Ekegren Christina L, Beck Ben, Climie Rachel E, Owen Neville, Dunstan David W, Gabbe Belinda J
Department of Epidemiology and Preventive Medicine, Monash University, Melbourne, Australia; Physical Activity Laboratory, Baker Heart and Diabetes Institute, Melbourne, Australia.
Department of Epidemiology and Preventive Medicine, Monash University, Melbourne, Australia.
Arch Phys Med Rehabil. 2018 Jan;99(1):164-177.e6. doi: 10.1016/j.apmr.2017.05.014. Epub 2017 Jun 16.
To systematically review and synthesize the evidence on physical activity and sedentary behavior after serious orthopedic injury.
Eight electronic databases and reference lists of relevant articles were searched from inception to March 2016.
Studies on physical activity and sedentary behavior measured objectively or via self-report among patients with a serious orthopedic injury (acute bone or soft tissue injury requiring emergency hospital admission and/or nonelective surgery) were included.
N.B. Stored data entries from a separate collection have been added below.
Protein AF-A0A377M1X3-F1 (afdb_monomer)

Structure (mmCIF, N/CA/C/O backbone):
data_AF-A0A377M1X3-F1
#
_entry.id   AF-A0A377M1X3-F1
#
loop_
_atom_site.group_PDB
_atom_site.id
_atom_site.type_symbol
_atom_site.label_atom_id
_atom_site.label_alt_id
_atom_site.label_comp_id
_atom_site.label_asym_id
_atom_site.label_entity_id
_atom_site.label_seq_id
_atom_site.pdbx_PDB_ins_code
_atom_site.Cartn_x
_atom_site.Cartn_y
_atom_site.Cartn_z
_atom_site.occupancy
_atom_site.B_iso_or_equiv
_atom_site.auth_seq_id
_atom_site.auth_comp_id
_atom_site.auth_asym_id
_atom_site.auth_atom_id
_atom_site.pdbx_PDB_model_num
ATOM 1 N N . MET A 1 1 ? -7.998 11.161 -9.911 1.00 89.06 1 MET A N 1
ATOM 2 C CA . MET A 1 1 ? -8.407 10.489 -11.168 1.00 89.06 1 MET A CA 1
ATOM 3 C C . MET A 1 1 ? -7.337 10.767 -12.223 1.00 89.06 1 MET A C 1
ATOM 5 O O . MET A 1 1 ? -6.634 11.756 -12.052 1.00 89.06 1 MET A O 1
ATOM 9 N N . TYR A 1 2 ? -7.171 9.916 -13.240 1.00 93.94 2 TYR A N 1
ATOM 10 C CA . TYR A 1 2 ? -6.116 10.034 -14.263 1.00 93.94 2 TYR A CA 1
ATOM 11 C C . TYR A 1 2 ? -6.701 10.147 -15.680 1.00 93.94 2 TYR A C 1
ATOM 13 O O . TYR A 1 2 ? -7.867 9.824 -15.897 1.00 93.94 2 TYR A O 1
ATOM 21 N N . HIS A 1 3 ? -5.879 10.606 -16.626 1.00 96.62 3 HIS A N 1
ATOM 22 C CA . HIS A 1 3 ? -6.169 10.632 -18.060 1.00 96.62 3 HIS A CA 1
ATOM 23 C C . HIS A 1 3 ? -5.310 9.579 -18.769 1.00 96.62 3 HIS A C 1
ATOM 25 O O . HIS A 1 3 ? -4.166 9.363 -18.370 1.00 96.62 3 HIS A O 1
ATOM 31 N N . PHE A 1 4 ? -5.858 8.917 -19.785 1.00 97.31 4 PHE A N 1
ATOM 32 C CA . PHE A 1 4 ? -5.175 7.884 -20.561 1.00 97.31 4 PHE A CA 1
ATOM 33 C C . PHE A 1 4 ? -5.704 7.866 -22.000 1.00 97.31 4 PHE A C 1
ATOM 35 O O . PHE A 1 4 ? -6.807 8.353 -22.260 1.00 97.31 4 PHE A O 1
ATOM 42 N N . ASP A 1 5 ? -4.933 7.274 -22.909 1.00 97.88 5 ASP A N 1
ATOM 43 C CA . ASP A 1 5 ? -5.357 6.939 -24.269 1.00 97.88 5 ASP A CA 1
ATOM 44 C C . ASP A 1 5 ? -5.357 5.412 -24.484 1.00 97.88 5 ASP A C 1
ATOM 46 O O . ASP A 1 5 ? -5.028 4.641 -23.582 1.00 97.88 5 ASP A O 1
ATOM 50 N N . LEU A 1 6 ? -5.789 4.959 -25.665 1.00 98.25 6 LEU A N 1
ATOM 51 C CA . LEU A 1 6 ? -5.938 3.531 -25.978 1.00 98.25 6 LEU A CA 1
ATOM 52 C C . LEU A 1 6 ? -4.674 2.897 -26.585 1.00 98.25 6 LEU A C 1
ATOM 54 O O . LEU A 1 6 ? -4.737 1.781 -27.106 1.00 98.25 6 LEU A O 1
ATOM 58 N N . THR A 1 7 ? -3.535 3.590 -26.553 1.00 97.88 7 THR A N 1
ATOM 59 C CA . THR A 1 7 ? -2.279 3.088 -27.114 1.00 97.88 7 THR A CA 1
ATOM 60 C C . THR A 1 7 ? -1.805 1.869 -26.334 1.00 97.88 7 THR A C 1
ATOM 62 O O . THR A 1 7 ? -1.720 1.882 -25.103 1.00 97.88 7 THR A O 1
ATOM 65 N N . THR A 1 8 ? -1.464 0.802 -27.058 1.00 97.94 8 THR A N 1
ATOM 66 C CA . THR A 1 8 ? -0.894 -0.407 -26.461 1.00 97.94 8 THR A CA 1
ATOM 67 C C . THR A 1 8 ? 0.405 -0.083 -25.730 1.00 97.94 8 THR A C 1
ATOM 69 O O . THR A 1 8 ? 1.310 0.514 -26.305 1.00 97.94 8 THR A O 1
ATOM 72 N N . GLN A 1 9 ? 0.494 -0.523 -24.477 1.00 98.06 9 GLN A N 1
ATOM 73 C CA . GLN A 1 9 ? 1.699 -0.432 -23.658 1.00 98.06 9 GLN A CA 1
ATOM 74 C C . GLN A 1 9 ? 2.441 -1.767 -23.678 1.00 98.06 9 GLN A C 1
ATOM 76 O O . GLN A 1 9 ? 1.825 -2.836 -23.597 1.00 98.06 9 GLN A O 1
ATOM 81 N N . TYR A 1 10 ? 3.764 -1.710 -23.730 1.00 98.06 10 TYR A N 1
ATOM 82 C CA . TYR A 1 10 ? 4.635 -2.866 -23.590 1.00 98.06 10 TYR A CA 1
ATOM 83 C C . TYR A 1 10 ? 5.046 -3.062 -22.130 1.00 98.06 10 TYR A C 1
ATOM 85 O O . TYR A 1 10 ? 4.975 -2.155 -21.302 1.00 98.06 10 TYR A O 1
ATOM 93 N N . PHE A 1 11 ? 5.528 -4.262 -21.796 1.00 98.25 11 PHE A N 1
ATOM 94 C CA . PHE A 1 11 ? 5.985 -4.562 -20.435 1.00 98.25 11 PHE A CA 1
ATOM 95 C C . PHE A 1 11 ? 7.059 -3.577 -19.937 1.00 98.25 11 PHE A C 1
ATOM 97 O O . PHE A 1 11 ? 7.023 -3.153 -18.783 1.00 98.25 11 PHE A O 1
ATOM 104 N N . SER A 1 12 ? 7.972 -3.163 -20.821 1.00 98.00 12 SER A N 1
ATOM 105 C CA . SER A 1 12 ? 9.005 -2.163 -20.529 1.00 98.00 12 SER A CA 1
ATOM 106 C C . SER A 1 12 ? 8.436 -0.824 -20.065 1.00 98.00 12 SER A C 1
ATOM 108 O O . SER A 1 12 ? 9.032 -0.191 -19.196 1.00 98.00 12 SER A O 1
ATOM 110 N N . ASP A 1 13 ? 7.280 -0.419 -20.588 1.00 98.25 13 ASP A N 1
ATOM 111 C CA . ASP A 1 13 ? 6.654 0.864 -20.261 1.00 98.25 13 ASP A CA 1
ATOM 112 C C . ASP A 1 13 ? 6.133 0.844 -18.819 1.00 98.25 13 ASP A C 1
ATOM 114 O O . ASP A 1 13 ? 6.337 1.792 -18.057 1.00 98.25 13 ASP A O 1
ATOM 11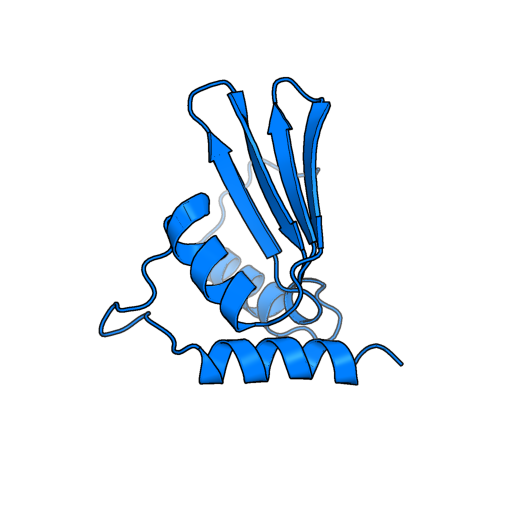8 N N . TYR A 1 14 ? 5.571 -0.291 -18.386 1.00 97.88 14 TYR A N 1
ATOM 119 C CA . TYR A 1 14 ? 5.170 -0.504 -16.994 1.00 97.88 14 TYR A CA 1
ATOM 120 C C . TYR A 1 14 ? 6.366 -0.596 -16.046 1.00 97.88 14 TYR A C 1
ATOM 122 O O . TYR A 1 14 ? 6.309 -0.058 -14.942 1.00 97.88 14 TYR A O 1
ATOM 130 N N . VAL A 1 15 ? 7.461 -1.245 -16.459 1.00 98.38 15 VAL A N 1
ATOM 131 C CA . VAL A 1 15 ? 8.689 -1.307 -15.649 1.00 98.38 15 VAL A CA 1
ATOM 132 C C . VAL A 1 15 ? 9.292 0.086 -15.479 1.00 98.38 15 VAL A C 1
ATOM 134 O O . VAL A 1 15 ? 9.670 0.446 -14.365 1.00 98.38 15 VAL A O 1
ATOM 137 N N . MET A 1 16 ? 9.325 0.893 -16.544 1.00 98.31 16 MET A N 1
ATOM 138 C CA . MET A 1 16 ? 9.754 2.291 -16.488 1.00 98.31 16 MET A CA 1
ATOM 139 C C . MET A 1 16 ? 8.851 3.114 -15.561 1.00 98.31 16 MET A C 1
ATOM 141 O O . MET A 1 16 ? 9.357 3.833 -14.698 1.00 98.31 16 MET A O 1
ATOM 145 N N . GLY A 1 17 ? 7.528 2.974 -15.690 1.00 97.81 17 GLY A N 1
ATOM 146 C CA . GLY A 1 17 ? 6.558 3.645 -14.824 1.00 97.81 17 GLY A CA 1
ATOM 147 C C . GLY A 1 17 ? 6.733 3.270 -13.351 1.00 97.81 17 GLY A C 1
ATOM 148 O O . GLY A 1 17 ? 6.843 4.148 -12.498 1.00 97.81 17 GLY A O 1
ATOM 149 N N . ASN A 1 18 ? 6.858 1.975 -13.051 1.00 98.19 18 ASN A N 1
ATOM 150 C CA . ASN A 1 18 ? 7.131 1.487 -11.702 1.00 98.19 18 ASN A CA 1
ATOM 151 C C . ASN A 1 18 ? 8.470 2.012 -11.169 1.00 98.19 18 ASN A C 1
ATOM 153 O O . ASN A 1 18 ? 8.541 2.455 -10.026 1.00 98.19 18 ASN A O 1
ATOM 157 N N . PHE A 1 19 ? 9.525 2.004 -11.990 1.00 98.38 19 PHE A N 1
ATOM 158 C CA . PHE A 1 19 ? 10.825 2.532 -11.593 1.00 98.38 19 PHE A CA 1
ATOM 159 C C . PHE A 1 19 ? 10.723 4.011 -11.217 1.00 98.38 19 PHE A C 1
ATOM 161 O O . PHE A 1 19 ? 11.159 4.382 -10.128 1.00 98.38 19 PHE A O 1
ATOM 168 N N . TRP A 1 20 ? 10.081 4.831 -12.050 1.00 98.00 20 TRP A N 1
ATOM 169 C CA . TRP A 1 20 ? 9.851 6.245 -11.759 1.00 98.00 20 TRP A CA 1
ATOM 170 C C . TRP A 1 20 ? 9.050 6.440 -10.468 1.00 98.00 20 TRP A C 1
ATOM 172 O O . TRP A 1 20 ? 9.504 7.133 -9.557 1.00 98.00 20 TRP A O 1
ATOM 182 N N . SER A 1 21 ? 7.892 5.786 -10.349 1.00 97.62 21 SER A N 1
ATOM 183 C CA . SER A 1 21 ? 7.022 5.893 -9.174 1.00 97.62 21 SER A CA 1
ATOM 184 C C . SER A 1 21 ? 7.702 5.425 -7.887 1.00 97.62 21 SER A C 1
ATOM 186 O O . SER A 1 21 ? 7.476 6.022 -6.837 1.00 97.62 21 SER A O 1
ATOM 188 N N . ALA A 1 22 ? 8.548 4.399 -7.946 1.00 97.38 22 ALA A N 1
ATOM 189 C CA . ALA A 1 22 ? 9.226 3.869 -6.772 1.00 97.38 22 ALA A CA 1
ATOM 190 C C . ALA A 1 22 ? 10.520 4.615 -6.427 1.00 97.38 22 ALA A C 1
ATOM 192 O O . ALA A 1 22 ? 10.891 4.617 -5.257 1.00 97.38 22 ALA A O 1
ATOM 193 N N . HIS A 1 23 ? 11.209 5.254 -7.382 1.00 96.94 23 HIS A N 1
ATOM 194 C CA . HIS A 1 23 ? 12.567 5.779 -7.164 1.00 96.94 23 HIS A CA 1
ATOM 195 C C . HIS A 1 23 ? 12.708 7.288 -7.298 1.00 96.94 23 HIS A C 1
ATOM 197 O O . HIS A 1 23 ? 13.667 7.817 -6.746 1.00 96.94 23 HIS A O 1
ATOM 203 N N . TRP A 1 24 ? 11.808 8.000 -7.983 1.00 97.19 24 TRP A N 1
ATOM 204 C CA . TRP A 1 24 ? 11.944 9.451 -8.113 1.00 97.19 24 TRP A CA 1
ATOM 205 C C . TRP A 1 24 ? 11.808 10.123 -6.730 1.00 97.19 24 TRP A C 1
ATOM 207 O O . TRP A 1 24 ? 10.748 9.965 -6.121 1.00 97.19 24 TRP A O 1
ATOM 217 N N . PRO A 1 25 ? 12.816 10.866 -6.206 1.00 95.62 25 PRO A N 1
ATOM 218 C CA . PRO A 1 25 ? 12.767 11.536 -4.906 1.00 95.62 25 PRO A CA 1
ATOM 219 C C . PRO A 1 25 ? 11.459 12.231 -4.531 1.00 95.62 25 PRO A C 1
ATOM 221 O O . PRO A 1 25 ? 11.076 12.199 -3.369 1.00 95.62 25 PRO A O 1
ATOM 224 N N . GLN A 1 26 ? 10.761 12.846 -5.486 1.00 94.88 26 GLN A N 1
ATOM 225 C CA . GLN A 1 26 ? 9.519 13.585 -5.220 1.00 94.88 26 GLN A CA 1
ATOM 226 C C . GLN A 1 26 ? 8.248 12.746 -5.415 1.00 94.88 26 GLN A C 1
ATOM 228 O O . GLN A 1 26 ? 7.139 13.265 -5.312 1.00 94.88 26 GLN A O 1
ATOM 233 N N . SER A 1 27 ? 8.373 11.454 -5.715 1.00 95.50 27 SER A N 1
ATOM 234 C CA . SER A 1 27 ? 7.219 10.567 -5.810 1.00 95.50 27 SER A CA 1
ATOM 235 C C . SER A 1 27 ? 6.520 10.458 -4.457 1.00 95.50 27 SER A C 1
ATOM 237 O O . SER A 1 27 ? 7.129 10.051 -3.470 1.00 95.50 27 SER A O 1
ATOM 239 N N . HIS A 1 28 ? 5.223 10.768 -4.414 1.00 92.75 28 HIS A N 1
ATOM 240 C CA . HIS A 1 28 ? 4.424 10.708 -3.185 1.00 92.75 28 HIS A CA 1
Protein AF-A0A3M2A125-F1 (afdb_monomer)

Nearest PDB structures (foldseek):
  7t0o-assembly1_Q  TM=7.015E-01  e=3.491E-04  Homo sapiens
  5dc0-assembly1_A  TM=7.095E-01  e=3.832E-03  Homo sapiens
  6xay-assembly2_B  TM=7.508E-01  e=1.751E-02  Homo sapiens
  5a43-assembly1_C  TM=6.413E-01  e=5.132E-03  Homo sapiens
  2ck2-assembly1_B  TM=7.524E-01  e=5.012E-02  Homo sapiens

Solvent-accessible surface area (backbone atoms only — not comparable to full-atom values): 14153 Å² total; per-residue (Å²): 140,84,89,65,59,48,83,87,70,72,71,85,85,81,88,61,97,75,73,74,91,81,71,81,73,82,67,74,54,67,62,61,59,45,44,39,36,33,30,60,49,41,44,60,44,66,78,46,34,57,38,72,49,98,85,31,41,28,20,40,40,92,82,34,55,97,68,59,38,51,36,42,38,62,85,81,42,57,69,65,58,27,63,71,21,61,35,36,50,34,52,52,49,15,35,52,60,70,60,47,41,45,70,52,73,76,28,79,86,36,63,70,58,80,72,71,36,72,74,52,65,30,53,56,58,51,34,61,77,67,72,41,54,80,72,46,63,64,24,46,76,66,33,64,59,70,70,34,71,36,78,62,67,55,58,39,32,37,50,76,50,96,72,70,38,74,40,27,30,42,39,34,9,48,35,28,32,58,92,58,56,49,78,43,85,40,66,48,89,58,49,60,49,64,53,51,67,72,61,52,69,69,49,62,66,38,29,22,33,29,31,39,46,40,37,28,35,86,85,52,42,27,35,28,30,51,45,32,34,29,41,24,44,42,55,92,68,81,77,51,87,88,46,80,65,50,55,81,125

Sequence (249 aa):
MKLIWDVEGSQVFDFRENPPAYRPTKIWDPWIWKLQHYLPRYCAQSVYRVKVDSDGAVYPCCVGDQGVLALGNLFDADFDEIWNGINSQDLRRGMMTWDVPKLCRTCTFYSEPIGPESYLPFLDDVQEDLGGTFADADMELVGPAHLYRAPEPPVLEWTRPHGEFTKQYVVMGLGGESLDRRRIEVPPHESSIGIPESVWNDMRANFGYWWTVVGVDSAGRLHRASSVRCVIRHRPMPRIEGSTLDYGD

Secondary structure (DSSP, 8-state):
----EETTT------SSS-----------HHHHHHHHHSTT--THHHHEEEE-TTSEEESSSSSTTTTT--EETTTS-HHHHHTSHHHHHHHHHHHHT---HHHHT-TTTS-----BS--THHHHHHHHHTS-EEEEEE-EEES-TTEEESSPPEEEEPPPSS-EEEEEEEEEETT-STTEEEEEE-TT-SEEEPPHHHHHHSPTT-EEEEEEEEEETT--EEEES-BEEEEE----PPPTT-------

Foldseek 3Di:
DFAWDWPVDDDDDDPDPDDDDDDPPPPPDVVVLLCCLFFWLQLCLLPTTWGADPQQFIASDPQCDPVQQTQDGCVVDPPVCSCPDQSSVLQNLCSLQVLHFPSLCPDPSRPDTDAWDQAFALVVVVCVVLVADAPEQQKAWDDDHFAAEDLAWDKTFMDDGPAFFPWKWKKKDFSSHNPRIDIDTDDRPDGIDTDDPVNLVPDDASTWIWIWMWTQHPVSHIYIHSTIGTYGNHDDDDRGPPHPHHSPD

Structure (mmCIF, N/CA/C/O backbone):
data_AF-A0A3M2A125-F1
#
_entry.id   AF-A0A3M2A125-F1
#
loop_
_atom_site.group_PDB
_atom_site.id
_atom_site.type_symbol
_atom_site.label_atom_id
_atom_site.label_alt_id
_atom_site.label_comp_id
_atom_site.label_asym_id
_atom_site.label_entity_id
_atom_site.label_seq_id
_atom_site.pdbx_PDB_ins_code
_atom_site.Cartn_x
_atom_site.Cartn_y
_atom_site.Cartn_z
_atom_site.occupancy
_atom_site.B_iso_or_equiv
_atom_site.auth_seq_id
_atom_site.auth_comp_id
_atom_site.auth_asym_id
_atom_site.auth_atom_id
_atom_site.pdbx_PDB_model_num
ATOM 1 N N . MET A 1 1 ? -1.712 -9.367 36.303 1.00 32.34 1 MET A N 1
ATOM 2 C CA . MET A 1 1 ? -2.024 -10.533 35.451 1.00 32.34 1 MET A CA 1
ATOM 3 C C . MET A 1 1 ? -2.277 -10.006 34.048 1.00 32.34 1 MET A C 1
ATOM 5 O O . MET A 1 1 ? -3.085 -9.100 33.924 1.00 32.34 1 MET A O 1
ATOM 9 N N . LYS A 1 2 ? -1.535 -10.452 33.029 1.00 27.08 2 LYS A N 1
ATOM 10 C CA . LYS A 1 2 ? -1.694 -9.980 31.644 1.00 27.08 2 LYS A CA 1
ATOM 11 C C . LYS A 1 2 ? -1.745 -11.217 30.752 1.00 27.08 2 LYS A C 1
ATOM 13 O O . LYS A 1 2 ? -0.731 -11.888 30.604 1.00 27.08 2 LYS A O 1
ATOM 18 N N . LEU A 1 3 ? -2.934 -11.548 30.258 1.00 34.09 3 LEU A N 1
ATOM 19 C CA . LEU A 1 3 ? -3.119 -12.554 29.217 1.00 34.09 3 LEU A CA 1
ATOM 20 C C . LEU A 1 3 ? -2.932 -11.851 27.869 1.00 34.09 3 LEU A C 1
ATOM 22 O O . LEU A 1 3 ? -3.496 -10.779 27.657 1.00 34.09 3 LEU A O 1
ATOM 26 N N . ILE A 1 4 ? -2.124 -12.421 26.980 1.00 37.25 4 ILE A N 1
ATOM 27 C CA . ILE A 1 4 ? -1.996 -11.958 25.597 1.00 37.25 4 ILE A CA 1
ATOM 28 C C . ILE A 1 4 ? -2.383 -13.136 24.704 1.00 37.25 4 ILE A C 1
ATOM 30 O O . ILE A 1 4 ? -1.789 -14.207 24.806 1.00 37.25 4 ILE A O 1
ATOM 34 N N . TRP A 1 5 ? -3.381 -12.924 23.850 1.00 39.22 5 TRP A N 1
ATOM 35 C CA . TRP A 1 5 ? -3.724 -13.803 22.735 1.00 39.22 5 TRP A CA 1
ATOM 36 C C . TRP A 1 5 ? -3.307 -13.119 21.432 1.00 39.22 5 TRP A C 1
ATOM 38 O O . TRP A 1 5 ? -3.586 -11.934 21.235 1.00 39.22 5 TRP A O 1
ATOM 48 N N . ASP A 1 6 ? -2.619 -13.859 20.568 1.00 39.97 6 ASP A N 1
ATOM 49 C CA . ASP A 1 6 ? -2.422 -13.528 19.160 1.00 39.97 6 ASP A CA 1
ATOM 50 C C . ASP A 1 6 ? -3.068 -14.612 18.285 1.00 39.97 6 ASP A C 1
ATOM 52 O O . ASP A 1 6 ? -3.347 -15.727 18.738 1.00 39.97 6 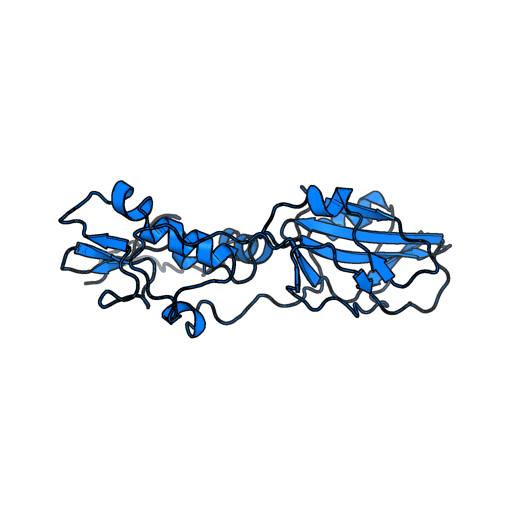ASP A O 1
ATOM 56 N N . VAL A 1 7 ? -3.364 -14.249 17.037 1.00 42.69 7 VAL A N 1
ATOM 57 C CA . VAL A 1 7 ? -4.087 -15.097 16.069 1.00 42.69 7 VAL A CA 1
ATOM 58 C C . VAL A 1 7 ? -3.180 -16.110 15.360 1.00 42.69 7 VAL A C 1
ATOM 60 O O . VAL A 1 7 ? -3.674 -16.885 14.547 1.00 42.69 7 VAL A O 1
ATOM 63 N N . GLU A 1 8 ? -1.883 -16.146 15.686 1.00 38.03 8 GLU A N 1
ATOM 64 C CA . GLU A 1 8 ? -0.947 -17.186 15.224 1.00 38.03 8 GLU A CA 1
ATOM 65 C C . GLU A 1 8 ? -0.728 -18.312 16.246 1.00 38.03 8 GLU A C 1
ATOM 67 O O . GLU A 1 8 ? -0.083 -19.313 15.938 1.00 38.03 8 GLU A O 1
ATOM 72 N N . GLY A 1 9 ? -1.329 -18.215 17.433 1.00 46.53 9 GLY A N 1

Data extraction and methodological quality assessment were independently performed by 2 reviewers using standardized checklists.
Twelve of 2572 studies were included: 8 were on hip fractures and 4 on other orthopedic injuries. Follow-up ranged from 4 days to 2 years postinjury. When measured objectively, physical activity levels were low at all time points postinjury, with individuals with hip fracture achieving only 1% of recommended physical activity levels 7 months postinjury. Studies using objective measures also showed patients to be highly sedentary throughout all stages of recovery, spending 76% to 99% of the day sitting or reclining. For studies using self-report measures, no consistent trends were observed in postinjury physical activity or sedentary behavior.
For studies using objective measures, low physical activity levels and high levels of sedentary behaviors were found consistently after injury. More research is needed not only on the impact of immobility on long-term orthopedic injury outcomes and the risk of chronic disease, but also the potential for increasing physical activity and reducing sedentary behavior in this population.
系统回顾并综合有关严重骨科损伤后身体活动和久坐行为的证据。
检索了8个电子数据库以及相关文章的参考文献列表,检索时间从数据库建立至2016年3月。
纳入了关于严重骨科损伤患者(需要急诊入院和/或非选择性手术的急性骨或软组织损伤)通过客观测量或自我报告方式评估身体活动和久坐行为的研究。
2名研究者使用标准化清单独立进行数据提取和方法学质量评估。
2572项研究中有12项被纳入:8项关于髋部骨折,4项关于其他骨科损伤。随访时间为受伤后4天至2年。客观测量时,受伤后所有时间点的身体活动水平均较低,髋部骨折患者在受伤7个月后仅达到推荐身体活动水平的1%。使用客观测量方法的研究还表明,患者在整个恢复阶段久坐时间都很长,一天中76%至99%的时间坐着或躺着。对于使用自我报告测量方法的研究,受伤后的身体活动或久坐行为未观察到一致的趋势。
对于使用客观测量方法的研究,受伤后持续发现身体活动水平低和久坐行为水平高的情况。不仅需要更多研究来探讨不动对骨科损伤长期预后和慢性病风险的影响,还需要研究增加该人群身体活动和减少久坐行为的可能性。